Builders that employ online sales counselors have the added advantage of having customer feedback at their fingertips in real time about what communities, floor plans, or quick move-in homes bring people through the door ... and their objections and hang-ups, too.

Marketing plays a role, as well, using modern practices such as social listening—monitoring and analyzing related or relevant social media content—to gather insights from your followers and those of your competition. Marketing also conducts competitive re-search and gathers relevant industry data to help form your messaging and brand.

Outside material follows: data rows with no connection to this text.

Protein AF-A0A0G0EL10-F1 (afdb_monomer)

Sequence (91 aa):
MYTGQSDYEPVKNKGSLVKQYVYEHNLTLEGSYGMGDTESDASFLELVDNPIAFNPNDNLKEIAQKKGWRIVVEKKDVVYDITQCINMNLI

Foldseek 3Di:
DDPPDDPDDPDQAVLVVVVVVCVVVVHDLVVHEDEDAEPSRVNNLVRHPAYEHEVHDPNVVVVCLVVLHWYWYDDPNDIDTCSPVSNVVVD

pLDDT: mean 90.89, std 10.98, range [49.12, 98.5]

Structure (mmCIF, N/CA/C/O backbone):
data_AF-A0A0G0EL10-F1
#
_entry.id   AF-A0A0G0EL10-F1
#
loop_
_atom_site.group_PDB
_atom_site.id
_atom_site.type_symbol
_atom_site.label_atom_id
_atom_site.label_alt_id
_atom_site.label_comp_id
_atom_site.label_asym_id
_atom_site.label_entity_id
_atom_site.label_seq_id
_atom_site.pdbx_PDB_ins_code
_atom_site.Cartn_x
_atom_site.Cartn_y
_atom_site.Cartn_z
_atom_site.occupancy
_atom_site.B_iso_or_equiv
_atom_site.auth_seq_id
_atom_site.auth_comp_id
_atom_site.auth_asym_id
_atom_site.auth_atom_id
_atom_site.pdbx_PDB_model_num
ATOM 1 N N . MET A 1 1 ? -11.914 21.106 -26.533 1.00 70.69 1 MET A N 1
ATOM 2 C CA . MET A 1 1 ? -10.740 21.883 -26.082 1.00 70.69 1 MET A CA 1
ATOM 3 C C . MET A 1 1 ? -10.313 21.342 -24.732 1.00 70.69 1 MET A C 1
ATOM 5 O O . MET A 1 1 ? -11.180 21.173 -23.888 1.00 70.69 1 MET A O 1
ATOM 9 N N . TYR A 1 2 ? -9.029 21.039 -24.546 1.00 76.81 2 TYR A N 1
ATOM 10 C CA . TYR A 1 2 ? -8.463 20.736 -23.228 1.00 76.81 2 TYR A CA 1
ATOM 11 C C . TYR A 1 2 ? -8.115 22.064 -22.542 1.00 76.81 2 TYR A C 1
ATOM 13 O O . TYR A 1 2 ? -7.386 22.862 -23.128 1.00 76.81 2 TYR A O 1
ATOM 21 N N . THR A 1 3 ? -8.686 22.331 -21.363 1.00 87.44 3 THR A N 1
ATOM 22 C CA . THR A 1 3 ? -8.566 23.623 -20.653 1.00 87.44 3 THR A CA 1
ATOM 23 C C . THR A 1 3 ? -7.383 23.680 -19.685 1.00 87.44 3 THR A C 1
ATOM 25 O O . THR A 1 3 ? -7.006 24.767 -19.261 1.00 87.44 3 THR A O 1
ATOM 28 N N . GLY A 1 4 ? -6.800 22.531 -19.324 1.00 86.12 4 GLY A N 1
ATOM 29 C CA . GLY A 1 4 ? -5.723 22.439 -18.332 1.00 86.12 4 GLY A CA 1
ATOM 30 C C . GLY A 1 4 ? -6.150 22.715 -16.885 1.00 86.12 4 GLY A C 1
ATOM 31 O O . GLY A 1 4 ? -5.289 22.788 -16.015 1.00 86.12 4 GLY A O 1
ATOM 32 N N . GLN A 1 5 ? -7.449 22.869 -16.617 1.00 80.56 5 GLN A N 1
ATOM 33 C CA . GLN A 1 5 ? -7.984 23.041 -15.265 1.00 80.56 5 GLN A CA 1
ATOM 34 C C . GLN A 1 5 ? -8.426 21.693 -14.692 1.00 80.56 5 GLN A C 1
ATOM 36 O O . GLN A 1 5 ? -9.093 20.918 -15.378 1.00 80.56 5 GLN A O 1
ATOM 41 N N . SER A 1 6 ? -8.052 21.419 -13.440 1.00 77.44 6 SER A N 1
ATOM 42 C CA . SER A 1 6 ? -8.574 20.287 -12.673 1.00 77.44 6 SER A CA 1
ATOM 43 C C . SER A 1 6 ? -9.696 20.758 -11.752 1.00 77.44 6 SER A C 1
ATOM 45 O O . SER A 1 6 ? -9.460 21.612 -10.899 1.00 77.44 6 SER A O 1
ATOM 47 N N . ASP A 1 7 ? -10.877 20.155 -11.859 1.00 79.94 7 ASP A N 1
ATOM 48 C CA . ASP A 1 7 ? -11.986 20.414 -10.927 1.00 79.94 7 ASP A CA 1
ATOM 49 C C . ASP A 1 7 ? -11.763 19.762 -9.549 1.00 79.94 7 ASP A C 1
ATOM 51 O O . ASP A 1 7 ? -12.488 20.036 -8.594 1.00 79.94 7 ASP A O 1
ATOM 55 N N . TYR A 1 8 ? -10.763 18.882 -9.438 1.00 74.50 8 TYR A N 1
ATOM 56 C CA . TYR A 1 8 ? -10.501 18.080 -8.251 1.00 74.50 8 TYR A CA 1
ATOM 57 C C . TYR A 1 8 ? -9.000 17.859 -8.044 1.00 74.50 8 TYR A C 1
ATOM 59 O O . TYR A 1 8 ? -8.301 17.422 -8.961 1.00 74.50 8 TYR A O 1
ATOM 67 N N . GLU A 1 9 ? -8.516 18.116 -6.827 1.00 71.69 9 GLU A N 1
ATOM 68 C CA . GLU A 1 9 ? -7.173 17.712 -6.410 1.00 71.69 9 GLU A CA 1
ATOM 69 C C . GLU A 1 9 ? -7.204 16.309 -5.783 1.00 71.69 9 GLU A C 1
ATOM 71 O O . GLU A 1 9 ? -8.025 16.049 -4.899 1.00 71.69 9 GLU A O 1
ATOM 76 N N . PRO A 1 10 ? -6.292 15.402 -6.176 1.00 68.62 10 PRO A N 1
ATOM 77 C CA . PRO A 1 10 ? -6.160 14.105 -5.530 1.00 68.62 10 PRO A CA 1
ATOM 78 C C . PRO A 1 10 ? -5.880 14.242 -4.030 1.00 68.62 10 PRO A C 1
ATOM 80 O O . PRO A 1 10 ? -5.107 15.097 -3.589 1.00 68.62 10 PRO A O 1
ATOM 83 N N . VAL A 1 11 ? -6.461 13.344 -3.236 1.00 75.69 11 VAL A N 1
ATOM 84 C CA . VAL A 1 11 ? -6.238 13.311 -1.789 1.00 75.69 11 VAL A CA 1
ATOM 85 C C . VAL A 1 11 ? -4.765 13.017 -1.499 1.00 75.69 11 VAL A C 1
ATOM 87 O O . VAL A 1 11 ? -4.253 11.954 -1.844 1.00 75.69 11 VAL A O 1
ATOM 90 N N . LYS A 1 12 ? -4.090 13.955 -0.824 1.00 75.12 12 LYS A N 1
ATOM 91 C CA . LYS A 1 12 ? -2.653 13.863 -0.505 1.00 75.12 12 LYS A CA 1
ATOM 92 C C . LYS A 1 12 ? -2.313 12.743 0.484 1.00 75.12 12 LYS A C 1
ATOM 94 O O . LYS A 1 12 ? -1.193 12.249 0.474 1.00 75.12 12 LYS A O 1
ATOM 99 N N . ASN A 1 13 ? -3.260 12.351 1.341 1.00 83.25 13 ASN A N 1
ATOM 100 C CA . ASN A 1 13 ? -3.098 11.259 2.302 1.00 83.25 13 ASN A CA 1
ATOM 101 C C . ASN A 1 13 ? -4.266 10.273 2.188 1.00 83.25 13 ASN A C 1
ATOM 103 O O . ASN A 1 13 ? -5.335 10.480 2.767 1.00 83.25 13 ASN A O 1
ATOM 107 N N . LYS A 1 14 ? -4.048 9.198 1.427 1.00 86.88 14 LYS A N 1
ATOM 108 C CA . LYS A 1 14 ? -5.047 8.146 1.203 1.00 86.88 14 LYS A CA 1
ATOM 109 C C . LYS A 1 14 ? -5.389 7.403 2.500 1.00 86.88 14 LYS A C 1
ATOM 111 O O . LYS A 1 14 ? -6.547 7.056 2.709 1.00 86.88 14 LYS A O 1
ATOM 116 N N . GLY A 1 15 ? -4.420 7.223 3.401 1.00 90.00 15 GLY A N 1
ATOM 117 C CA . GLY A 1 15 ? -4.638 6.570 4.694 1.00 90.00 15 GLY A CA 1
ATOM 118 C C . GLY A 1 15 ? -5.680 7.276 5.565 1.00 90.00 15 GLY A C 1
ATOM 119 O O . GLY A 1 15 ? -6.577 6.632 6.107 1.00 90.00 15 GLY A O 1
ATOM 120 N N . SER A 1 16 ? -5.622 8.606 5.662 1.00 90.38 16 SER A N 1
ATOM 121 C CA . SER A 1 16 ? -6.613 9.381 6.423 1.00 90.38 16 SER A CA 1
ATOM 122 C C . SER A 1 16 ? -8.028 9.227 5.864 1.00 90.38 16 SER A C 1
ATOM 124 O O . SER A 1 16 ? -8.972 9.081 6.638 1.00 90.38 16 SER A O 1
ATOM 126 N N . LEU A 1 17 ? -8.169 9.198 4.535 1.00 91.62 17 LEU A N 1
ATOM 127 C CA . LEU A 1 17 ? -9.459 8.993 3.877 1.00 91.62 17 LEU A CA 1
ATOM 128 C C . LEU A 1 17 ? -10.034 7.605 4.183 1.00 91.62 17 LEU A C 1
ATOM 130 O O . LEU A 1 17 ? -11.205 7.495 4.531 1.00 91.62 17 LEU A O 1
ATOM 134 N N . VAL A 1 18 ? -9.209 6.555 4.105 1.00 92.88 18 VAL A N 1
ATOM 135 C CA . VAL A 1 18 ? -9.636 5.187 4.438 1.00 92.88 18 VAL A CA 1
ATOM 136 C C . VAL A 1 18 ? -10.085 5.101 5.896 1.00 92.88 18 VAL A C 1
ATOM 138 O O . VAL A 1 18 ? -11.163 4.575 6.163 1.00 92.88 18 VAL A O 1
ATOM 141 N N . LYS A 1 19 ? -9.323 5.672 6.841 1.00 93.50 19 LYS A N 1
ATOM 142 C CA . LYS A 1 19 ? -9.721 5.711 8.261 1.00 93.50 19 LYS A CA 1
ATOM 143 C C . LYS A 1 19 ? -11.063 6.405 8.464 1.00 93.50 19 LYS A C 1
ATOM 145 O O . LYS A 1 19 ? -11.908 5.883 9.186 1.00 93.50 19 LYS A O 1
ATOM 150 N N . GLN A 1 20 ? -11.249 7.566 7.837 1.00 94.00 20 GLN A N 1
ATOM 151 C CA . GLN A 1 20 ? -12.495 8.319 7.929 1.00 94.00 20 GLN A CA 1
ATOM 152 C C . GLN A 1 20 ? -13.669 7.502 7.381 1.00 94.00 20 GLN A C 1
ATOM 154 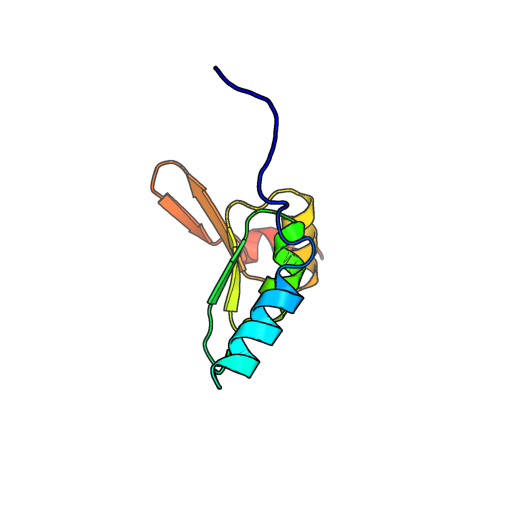O O . GLN A 1 20 ? -14.678 7.356 8.063 1.00 94.00 20 GLN A O 1
ATOM 159 N N . TYR A 1 21 ? -13.511 6.904 6.202 1.00 94.69 21 TYR A N 1
ATOM 160 C CA . TYR A 1 21 ? -14.562 6.115 5.567 1.00 94.69 21 TYR A CA 1
ATOM 161 C C . TYR A 1 21 ? -14.960 4.891 6.402 1.00 94.69 21 TYR A C 1
ATOM 163 O O . TYR A 1 21 ? -16.147 4.629 6.592 1.00 94.69 21 TYR A O 1
ATOM 171 N N . VAL A 1 22 ? -13.970 4.167 6.940 1.00 96.00 22 VAL A N 1
ATOM 172 C CA . VAL A 1 22 ? -14.183 3.015 7.829 1.00 96.00 22 VAL A CA 1
ATOM 173 C C . VAL A 1 22 ? -14.960 3.428 9.077 1.00 96.00 22 VAL A C 1
ATOM 175 O O . VAL A 1 22 ? -15.915 2.748 9.452 1.00 96.00 22 VAL A O 1
ATOM 178 N N . TYR A 1 23 ? -14.591 4.558 9.684 1.00 95.75 23 TYR A N 1
ATOM 179 C CA . TYR A 1 23 ? -15.274 5.102 10.854 1.00 95.75 23 TYR A CA 1
ATOM 180 C C . TYR A 1 23 ? -16.722 5.511 10.547 1.00 95.75 23 TYR A C 1
ATOM 182 O O . TYR A 1 23 ? -17.637 5.101 11.257 1.00 95.75 23 TYR A O 1
ATOM 190 N N . GLU A 1 24 ? -16.948 6.270 9.472 1.00 97.44 24 GLU A N 1
ATOM 191 C CA . GLU A 1 24 ? -18.276 6.768 9.082 1.00 97.44 24 GLU A CA 1
ATOM 192 C C . GLU A 1 24 ? -19.272 5.645 8.769 1.00 97.44 24 GLU A C 1
ATOM 194 O O . GLU A 1 24 ? -20.469 5.794 9.008 1.00 97.44 24 GLU A O 1
ATOM 199 N N . HIS A 1 25 ? -18.778 4.515 8.264 1.00 96.56 25 HIS A N 1
ATOM 200 C CA . HIS A 1 25 ? -19.606 3.389 7.832 1.00 96.56 25 HIS A CA 1
ATOM 201 C C . HIS A 1 25 ? -19.579 2.206 8.809 1.00 96.56 25 HIS A C 1
ATOM 203 O O . HIS A 1 25 ? -20.150 1.160 8.503 1.00 96.56 25 HIS A O 1
ATOM 209 N N . ASN A 1 26 ? -18.938 2.359 9.975 1.00 95.75 26 ASN A N 1
ATOM 210 C CA . ASN A 1 26 ? -18.785 1.311 10.989 1.00 95.75 26 ASN A CA 1
ATOM 211 C C . ASN A 1 26 ? -18.253 -0.016 10.403 1.00 95.75 26 ASN A C 1
ATOM 213 O O . ASN A 1 26 ? -18.790 -1.096 10.658 1.00 95.75 26 ASN A O 1
ATOM 217 N N . LEU A 1 27 ? -17.222 0.089 9.562 1.00 95.88 27 LEU A N 1
ATOM 218 C CA . LEU A 1 27 ? -16.559 -1.043 8.916 1.00 95.88 27 LEU A CA 1
ATOM 219 C C . LEU A 1 27 ? -15.362 -1.523 9.750 1.00 95.88 27 LEU A C 1
ATOM 221 O O . LEU A 1 27 ? -14.892 -0.841 10.657 1.00 95.88 27 LEU A O 1
ATOM 225 N N . THR A 1 28 ? -14.836 -2.694 9.400 1.00 96.25 28 THR A N 1
ATOM 226 C CA . THR A 1 28 ? -13.572 -3.226 9.925 1.00 96.25 28 THR A CA 1
ATOM 227 C C . THR A 1 28 ? -12.589 -3.461 8.782 1.00 96.25 28 THR A C 1
ATOM 229 O O . THR A 1 28 ? -13.001 -3.725 7.651 1.00 96.25 28 THR A O 1
ATOM 232 N N . LEU A 1 29 ? -11.294 -3.351 9.079 1.00 96.06 29 LEU A N 1
ATOM 233 C CA . LEU A 1 29 ? -10.206 -3.719 8.168 1.00 96.06 29 LEU A CA 1
ATOM 234 C C . LEU A 1 29 ? -9.658 -5.126 8.459 1.00 96.06 29 LEU A C 1
ATOM 236 O O . LEU A 1 29 ? -8.686 -5.539 7.832 1.00 96.06 29 LEU A O 1
ATOM 240 N N . GLU A 1 30 ? -10.292 -5.877 9.358 1.00 97.25 30 GLU A N 1
ATOM 241 C CA . GLU A 1 30 ? -9.924 -7.266 9.629 1.00 97.25 30 GLU A CA 1
ATOM 242 C C . GLU A 1 30 ? -10.040 -8.125 8.359 1.00 97.25 30 GLU A C 1
ATOM 244 O O . GLU A 1 30 ? -11.047 -8.091 7.647 1.00 97.25 30 GLU A O 1
ATOM 249 N N . GLY A 1 31 ? -8.982 -8.871 8.043 1.00 97.44 31 GLY A N 1
ATOM 250 C CA . GLY A 1 31 ? -8.884 -9.687 6.833 1.00 97.44 31 GLY A CA 1
ATOM 251 C C . GLY A 1 31 ? -8.816 -8.880 5.532 1.00 97.44 31 GLY A C 1
ATOM 252 O O . GLY A 1 31 ? -8.906 -9.463 4.448 1.00 97.44 31 GLY A O 1
ATOM 253 N N . SER A 1 32 ? -8.663 -7.554 5.607 1.00 97.75 32 SER A N 1
ATOM 254 C CA . SER A 1 32 ? -8.610 -6.692 4.425 1.00 97.75 32 SER A CA 1
ATOM 255 C C . SER A 1 32 ? -7.328 -6.890 3.617 1.00 97.75 32 SER A C 1
ATOM 257 O O . SER A 1 32 ? -6.276 -7.264 4.138 1.00 97.75 32 SER A O 1
ATOM 259 N N . TYR A 1 33 ? -7.430 -6.608 2.320 1.00 97.94 33 TYR A N 1
ATOM 260 C CA . TYR A 1 33 ? -6.312 -6.570 1.386 1.00 97.94 33 TYR A CA 1
ATOM 261 C C . TYR A 1 33 ? -6.200 -5.166 0.806 1.00 97.94 33 TYR A C 1
ATOM 263 O O . TYR A 1 33 ? -7.208 -4.547 0.463 1.00 97.94 33 TYR A O 1
ATOM 271 N N . GLY A 1 34 ? -4.972 -4.684 0.655 1.00 97.31 34 GLY A N 1
ATOM 272 C CA . GLY A 1 34 ? -4.681 -3.421 -0.016 1.00 97.31 34 GLY A CA 1
ATOM 273 C C . GLY A 1 34 ? -3.603 -3.624 -1.065 1.00 97.31 34 GLY A C 1
ATOM 274 O O . GLY A 1 34 ? -2.643 -4.352 -0.824 1.00 97.31 34 GLY A O 1
ATOM 275 N N . MET A 1 35 ? -3.762 -2.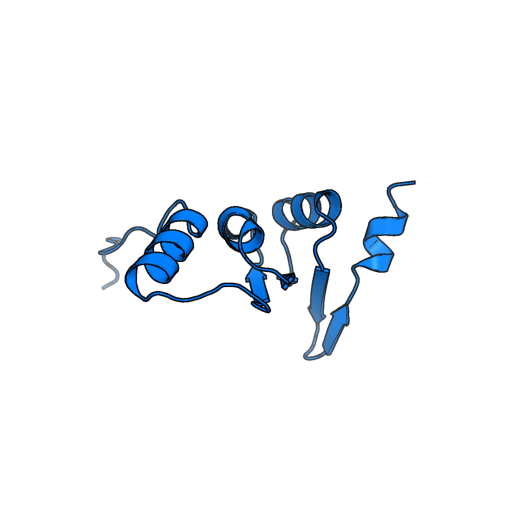985 -2.223 1.00 97.62 35 MET A N 1
ATOM 276 C CA . MET A 1 35 ? -2.790 -3.018 -3.317 1.00 97.62 35 MET A CA 1
ATOM 277 C C . MET A 1 35 ? -2.402 -1.601 -3.723 1.00 97.62 35 MET A C 1
ATOM 279 O O . MET A 1 35 ? -3.283 -0.776 -3.950 1.00 97.62 35 MET A O 1
ATOM 283 N N . GLY A 1 36 ? -1.103 -1.340 -3.842 1.00 97.38 36 GLY A N 1
ATOM 284 C CA . GLY A 1 36 ? -0.572 -0.072 -4.341 1.00 97.38 36 GLY A CA 1
ATOM 285 C C . GLY A 1 36 ? 0.721 -0.270 -5.122 1.00 97.38 36 GLY A C 1
ATOM 286 O O . GLY A 1 36 ? 1.387 -1.295 -4.969 1.00 97.38 36 GLY A O 1
ATOM 287 N N . ASP A 1 37 ? 1.063 0.708 -5.952 1.00 97.94 37 ASP A N 1
ATOM 288 C CA . ASP A 1 37 ? 2.210 0.685 -6.866 1.00 97.94 37 ASP A CA 1
ATOM 289 C C . ASP A 1 37 ? 3.209 1.826 -6.602 1.00 97.94 37 ASP A C 1
ATOM 291 O O . ASP A 1 37 ? 4.371 1.746 -7.005 1.00 97.94 37 ASP A O 1
ATOM 295 N N . THR A 1 38 ? 2.806 2.862 -5.860 1.00 97.19 38 THR A N 1
ATOM 296 C CA . THR A 1 38 ? 3.664 4.008 -5.523 1.00 97.19 38 THR A CA 1
ATOM 297 C C . THR A 1 38 ? 3.767 4.252 -4.020 1.00 97.19 38 THR A C 1
ATOM 299 O O . THR A 1 38 ? 2.950 3.809 -3.218 1.00 97.19 38 THR A O 1
ATOM 302 N N . GLU A 1 39 ? 4.764 5.024 -3.599 1.00 96.00 39 GLU A N 1
ATOM 303 C CA . GLU A 1 39 ? 4.954 5.425 -2.205 1.00 96.00 39 GLU A CA 1
ATOM 304 C C . 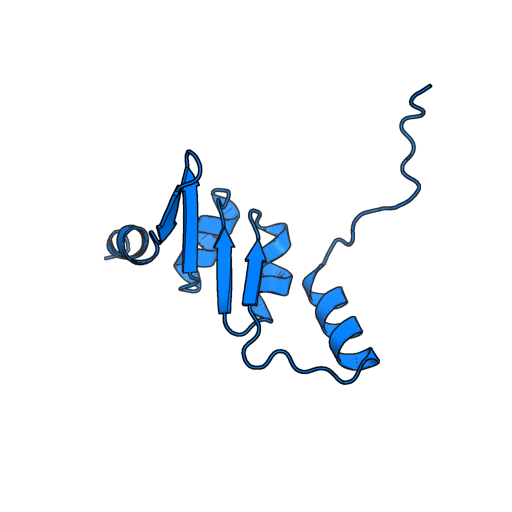GLU A 1 39 ? 3.765 6.208 -1.633 1.00 96.00 39 GLU A C 1
ATOM 306 O O . GLU A 1 39 ? 3.539 6.187 -0.424 1.00 96.00 39 GLU A O 1
ATOM 311 N N . SER A 1 40 ? 2.967 6.860 -2.488 1.00 94.69 40 SER A N 1
ATOM 312 C CA . SER A 1 40 ? 1.757 7.574 -2.063 1.00 94.69 40 SER A CA 1
ATOM 313 C C . SER A 1 40 ? 0.701 6.635 -1.458 1.00 94.69 40 SER A C 1
ATOM 315 O O . SER A 1 40 ? -0.104 7.045 -0.613 1.00 94.69 40 SER A O 1
ATOM 317 N N . ASP A 1 41 ? 0.745 5.355 -1.833 1.00 96.44 41 ASP A N 1
ATOM 318 C CA . ASP A 1 41 ? -0.151 4.302 -1.363 1.00 96.44 41 ASP A CA 1
ATOM 319 C C . ASP A 1 41 ? 0.259 3.737 -0.004 1.00 96.44 41 ASP A C 1
ATOM 321 O O . ASP A 1 41 ? -0.581 3.196 0.718 1.00 96.44 41 ASP A O 1
ATOM 325 N N . ALA A 1 42 ? 1.519 3.928 0.404 1.00 96.62 42 ALA A N 1
ATOM 326 C CA . ALA A 1 42 ? 2.042 3.392 1.659 1.00 96.62 42 ALA A CA 1
ATOM 327 C C . ALA A 1 42 ? 1.169 3.784 2.863 1.00 96.62 42 ALA A C 1
ATOM 329 O O . ALA A 1 42 ? 0.893 2.956 3.727 1.00 96.62 42 ALA A O 1
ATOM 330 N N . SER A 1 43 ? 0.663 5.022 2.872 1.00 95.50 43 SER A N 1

Once you’re actively listening to the market and making product changes to reflect it, you’re on track to identifying your brand’s unique selling propositions (USPs)—the differentiators that address market demands. Your USPs should be outlined clearly for not only sales and marketing but also for the rest of the company to understand your unique qualities and how you stand out from your competition, as well as how you respond to market demands and changes better than them.

How You Say It

Your brand differentiators create consistency in the overall brand experience—and not just in what you say but how you say it. Messaging needs to be consistent from the early shopping phases to deep in the funnel.

Consistency is key to building trust in your brand. Develop and use clear talking points and meet regularly as a complete sales and marketing team. Then take it a step farther by clarifying your voice when telling your brand story and ensure all team members use the same level of enthusiasm.

Your brand differentiators should trickle into every piece of communication that goes out internally and externally, from marketing to close. Doing so will not only attract the right buyers, it will also give buyers the confidence they need to trust your brand from beginning to end.